_Exercise instructions_
In the entries that follow, the first line to write out is the one containing "ATOM 76 C CA", and the last is the one containing "ATOM 83 C CA". Reproduce that stretch exactly, with nothing before or after it.

-=-=-

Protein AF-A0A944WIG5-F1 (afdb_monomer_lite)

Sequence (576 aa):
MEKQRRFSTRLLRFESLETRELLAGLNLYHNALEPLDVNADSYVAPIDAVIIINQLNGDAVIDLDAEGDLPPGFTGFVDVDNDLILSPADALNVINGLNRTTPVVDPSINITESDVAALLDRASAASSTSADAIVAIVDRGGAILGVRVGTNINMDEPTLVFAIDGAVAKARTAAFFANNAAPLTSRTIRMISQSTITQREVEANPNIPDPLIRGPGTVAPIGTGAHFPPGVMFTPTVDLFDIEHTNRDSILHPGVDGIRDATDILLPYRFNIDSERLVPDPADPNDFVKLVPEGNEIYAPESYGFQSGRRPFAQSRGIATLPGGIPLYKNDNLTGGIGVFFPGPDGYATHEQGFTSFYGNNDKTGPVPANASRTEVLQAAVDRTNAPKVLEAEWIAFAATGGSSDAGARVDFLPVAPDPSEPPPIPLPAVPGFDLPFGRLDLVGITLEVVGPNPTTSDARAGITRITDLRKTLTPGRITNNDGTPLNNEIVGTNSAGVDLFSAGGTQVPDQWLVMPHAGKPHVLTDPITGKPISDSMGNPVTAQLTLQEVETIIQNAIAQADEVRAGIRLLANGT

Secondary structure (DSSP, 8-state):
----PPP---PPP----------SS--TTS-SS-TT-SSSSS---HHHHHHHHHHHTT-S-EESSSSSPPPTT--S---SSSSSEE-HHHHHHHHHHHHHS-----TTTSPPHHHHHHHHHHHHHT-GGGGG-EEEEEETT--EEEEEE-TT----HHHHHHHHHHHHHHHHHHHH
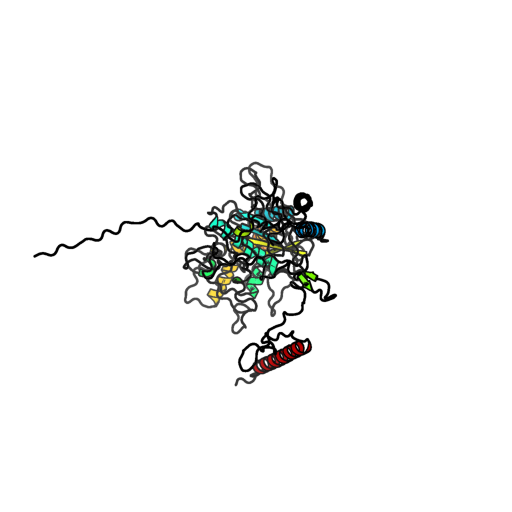H-BTTB---HHHHHHHH-----HHHHT-BTT---TTTBS---BS--S---BSSTT-SSPPBPTTTTGGG-S---SEE--TTS--STTPEE--SGGG--TT-EEE-SS-TTSEEESS-TT--------HHHHTSS-TTPPP---B-SS-EEEEEETTEEEEEEEEE--TTTT-HHHHTTB-SSTTEETTTEE--TT--HHHHHHHHHHHHT-HHHHHHHHHHHHHTTEETTTTEE--EE--PPPTTSSPPPPEEPPTTB------EEETTEEEPSSSPPP-SS--S-HHHHHHHHGGGSPPPPSB-TTSPBP-EE-TTB-TT--B------PPPPSS-SS---PPPPEEPB-TTT-PBPB-TTSPBPEEPPPHHHHHHHHHHHHHHHHHHHHHHT--TT--

Structure (mmCIF, N/CA/C/O backbone):
data_AF-A0A944WIG5-F1
#
_entry.id   AF-A0A944WIG5-F1
#
loop_
_atom_site.group_PDB
_atom_site.id
_atom_site.type_symbol
_atom_site.label_atom_id
_atom_site.label_alt_id
_atom_site.label_comp_id
_atom_site.label_asym_id
_atom_site.label_entity_id
_atom_site.label_seq_id
_atom_site.pdbx_PDB_ins_code
_atom_site.Cartn_x
_atom_site.Cartn_y
_atom_site.Cartn_z
_atom_site.occupancy
_atom_site.B_iso_or_equiv
_atom_site.auth_seq_id
_atom_site.auth_comp_id
_atom_site.auth_asym_id
_atom_site.auth_atom_id
_atom_site.pdbx_PDB_model_num
ATOM 1 N N . MET A 1 1 ? -73.060 -51.648 -19.508 1.00 39.47 1 MET A N 1
ATOM 2 C CA . MET A 1 1 ? -72.232 -51.044 -20.577 1.00 39.47 1 MET A CA 1
ATOM 3 C C . MET A 1 1 ? -72.331 -49.544 -20.357 1.00 39.47 1 MET A C 1
ATOM 5 O O . MET A 1 1 ? -73.441 -49.089 -20.172 1.00 39.47 1 MET A O 1
ATOM 9 N N . GLU A 1 2 ? -71.296 -48.729 -20.204 1.00 36.81 2 GLU A N 1
ATOM 10 C CA . GLU A 1 2 ? -69.917 -48.763 -20.684 1.00 36.81 2 GLU A CA 1
ATOM 11 C C . GLU A 1 2 ? -69.164 -47.621 -19.954 1.00 36.81 2 GLU A C 1
ATOM 13 O O . GLU A 1 2 ? -69.786 -46.651 -19.520 1.00 36.81 2 GLU A O 1
ATOM 18 N N . LYS A 1 3 ? -67.846 -47.741 -19.754 1.00 43.22 3 LYS A N 1
ATOM 19 C CA . LYS A 1 3 ? -67.004 -46.724 -19.090 1.00 43.22 3 LYS A CA 1
ATOM 20 C C . LYS A 1 3 ? -66.889 -45.459 -19.951 1.00 43.22 3 LYS A C 1
ATOM 22 O O . LYS A 1 3 ? -66.503 -45.569 -21.109 1.00 43.22 3 LYS A O 1
ATOM 27 N N . GLN A 1 4 ? -67.001 -44.271 -19.352 1.00 41.78 4 GLN A N 1
ATOM 28 C CA . GLN A 1 4 ? -66.370 -43.057 -19.893 1.00 41.78 4 GLN A CA 1
ATOM 29 C C . GLN A 1 4 ? -65.563 -42.319 -18.814 1.00 41.78 4 GLN A C 1
ATOM 31 O O . GLN A 1 4 ? -66.043 -42.024 -17.721 1.00 41.78 4 GLN A O 1
ATOM 36 N N . ARG A 1 5 ? -64.284 -42.093 -19.136 1.00 46.50 5 ARG A N 1
ATOM 37 C CA . ARG A 1 5 ? -63.253 -41.431 -18.324 1.00 46.50 5 ARG A CA 1
ATOM 38 C C . ARG A 1 5 ? -63.599 -39.950 -18.119 1.00 46.50 5 ARG A C 1
ATOM 40 O O . ARG A 1 5 ? -63.814 -39.242 -19.096 1.00 46.50 5 ARG A O 1
ATOM 47 N N . ARG A 1 6 ? -63.578 -39.465 -16.872 1.00 42.09 6 ARG A N 1
ATOM 48 C CA . ARG A 1 6 ? -63.611 -38.026 -16.554 1.00 42.09 6 ARG A CA 1
ATOM 49 C C . ARG A 1 6 ? -62.186 -37.466 -16.574 1.00 42.09 6 ARG A C 1
ATOM 51 O O . ARG A 1 6 ? -61.353 -37.901 -15.785 1.00 42.09 6 ARG A O 1
ATOM 58 N N . PHE A 1 7 ? -61.918 -36.506 -17.456 1.00 44.97 7 PHE A N 1
ATOM 59 C CA . PHE A 1 7 ? -60.739 -35.645 -17.367 1.00 44.97 7 PHE A CA 1
ATOM 60 C C . PHE A 1 7 ? -60.982 -34.595 -16.275 1.00 44.97 7 PHE A C 1
ATOM 62 O O . PHE A 1 7 ? -61.969 -33.867 -16.324 1.00 44.97 7 PHE A O 1
ATOM 69 N N . SER A 1 8 ? -60.105 -34.543 -15.273 1.00 45.53 8 SER A N 1
ATOM 70 C CA . SER A 1 8 ? -60.130 -33.523 -14.223 1.00 45.53 8 SER A CA 1
ATOM 71 C C . SER A 1 8 ? -59.302 -32.320 -14.669 1.00 45.53 8 SER A C 1
ATOM 73 O O . SER A 1 8 ? -58.087 -32.308 -14.490 1.00 45.53 8 SER A O 1
ATOM 75 N N . THR A 1 9 ? -59.937 -31.295 -15.229 1.00 47.81 9 THR A N 1
ATOM 76 C CA . THR A 1 9 ? -59.318 -29.972 -15.391 1.00 47.81 9 THR A CA 1
ATOM 77 C C . THR A 1 9 ? -59.316 -29.261 -14.037 1.00 47.81 9 THR A C 1
ATOM 79 O O . THR A 1 9 ? -60.374 -28.872 -13.543 1.00 47.81 9 THR A O 1
ATOM 82 N N . ARG A 1 10 ? -58.142 -29.113 -13.406 1.00 48.12 10 ARG A N 1
ATOM 83 C CA . ARG A 1 10 ? -57.980 -28.239 -12.232 1.00 48.12 10 ARG A CA 1
ATOM 84 C C . ARG A 1 10 ? -58.124 -26.786 -12.692 1.00 48.12 10 ARG A C 1
ATOM 86 O O . ARG A 1 10 ? -57.303 -26.301 -13.460 1.00 48.12 10 ARG A O 1
ATOM 93 N N . LEU A 1 11 ? -59.179 -26.119 -12.232 1.00 52.69 11 LEU A N 1
ATOM 94 C CA . LEU A 1 11 ? -59.323 -24.666 -12.309 1.00 52.69 11 LEU A CA 1
ATOM 95 C C . LEU A 1 11 ? -58.271 -24.026 -11.394 1.00 52.69 11 LEU A C 1
ATOM 97 O O . LEU A 1 11 ? -58.235 -24.337 -10.202 1.00 52.69 11 LEU A O 1
ATOM 101 N N . LEU A 1 12 ? -57.424 -23.158 -11.950 1.00 41.12 12 LEU A N 1
ATOM 102 C CA . LEU A 1 12 ? -56.526 -22.296 -11.181 1.00 41.12 12 LEU A CA 1
ATOM 103 C C . LEU A 1 12 ? -57.385 -21.350 -10.335 1.00 41.12 12 LEU A C 1
ATOM 105 O O . LEU A 1 12 ? -58.179 -20.579 -10.873 1.00 41.12 12 LEU A O 1
ATOM 109 N N . ARG A 1 13 ? -57.260 -21.444 -9.012 1.00 51.59 13 ARG A N 1
ATOM 110 C CA . ARG A 1 13 ? -57.779 -20.435 -8.089 1.00 51.59 13 ARG A CA 1
ATOM 111 C C . ARG A 1 13 ? -56.642 -19.463 -7.801 1.00 51.59 13 ARG A C 1
ATOM 113 O O . ARG A 1 13 ? -55.538 -19.906 -7.510 1.00 51.59 13 ARG A O 1
ATOM 120 N N . PHE A 1 14 ? -56.919 -18.169 -7.908 1.00 43.97 14 PHE A N 1
ATOM 121 C CA . PHE A 1 14 ? -56.040 -17.142 -7.365 1.00 43.97 14 PHE A CA 1
ATOM 122 C C . PHE A 1 14 ? -56.111 -17.243 -5.839 1.00 43.97 14 PHE A C 1
ATOM 124 O O . PHE A 1 14 ? -57.176 -17.029 -5.259 1.00 43.97 14 PHE A O 1
ATOM 131 N N . GLU A 1 15 ? -55.010 -17.631 -5.204 1.00 44.06 15 GLU A N 1
ATOM 132 C CA . GLU A 1 15 ? -54.814 -17.380 -3.780 1.00 44.06 15 GLU A CA 1
ATOM 133 C C . GLU A 1 15 ? -54.504 -15.891 -3.615 1.00 44.06 15 GLU A C 1
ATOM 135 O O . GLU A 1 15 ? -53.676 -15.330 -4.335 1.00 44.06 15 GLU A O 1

-=-=-

_Reply to the exercise_
ATOM 76 C CA . THR A 1 9 ? -59.318 -29.972 -15.391 1.00 47.81 9 THR A CA 1
ATOM 77 C C . THR A 1 9 ? -59.316 -29.261 -14.037 1.00 47.81 9 THR A C 1
ATOM 79 O O . THR A 1 9 ? -60.374 -28.872 -13.543 1.00 47.81 9 THR A O 1
ATOM 82 N N . ARG A 1 10 ? -58.142 -29.113 -13.406 1.00 48.12 10 ARG A N 1
ATOM 83 C CA . ARG A 1 10 ? -57.980 -28.239 -12.232 1.00 48.12 10 ARG A CA 1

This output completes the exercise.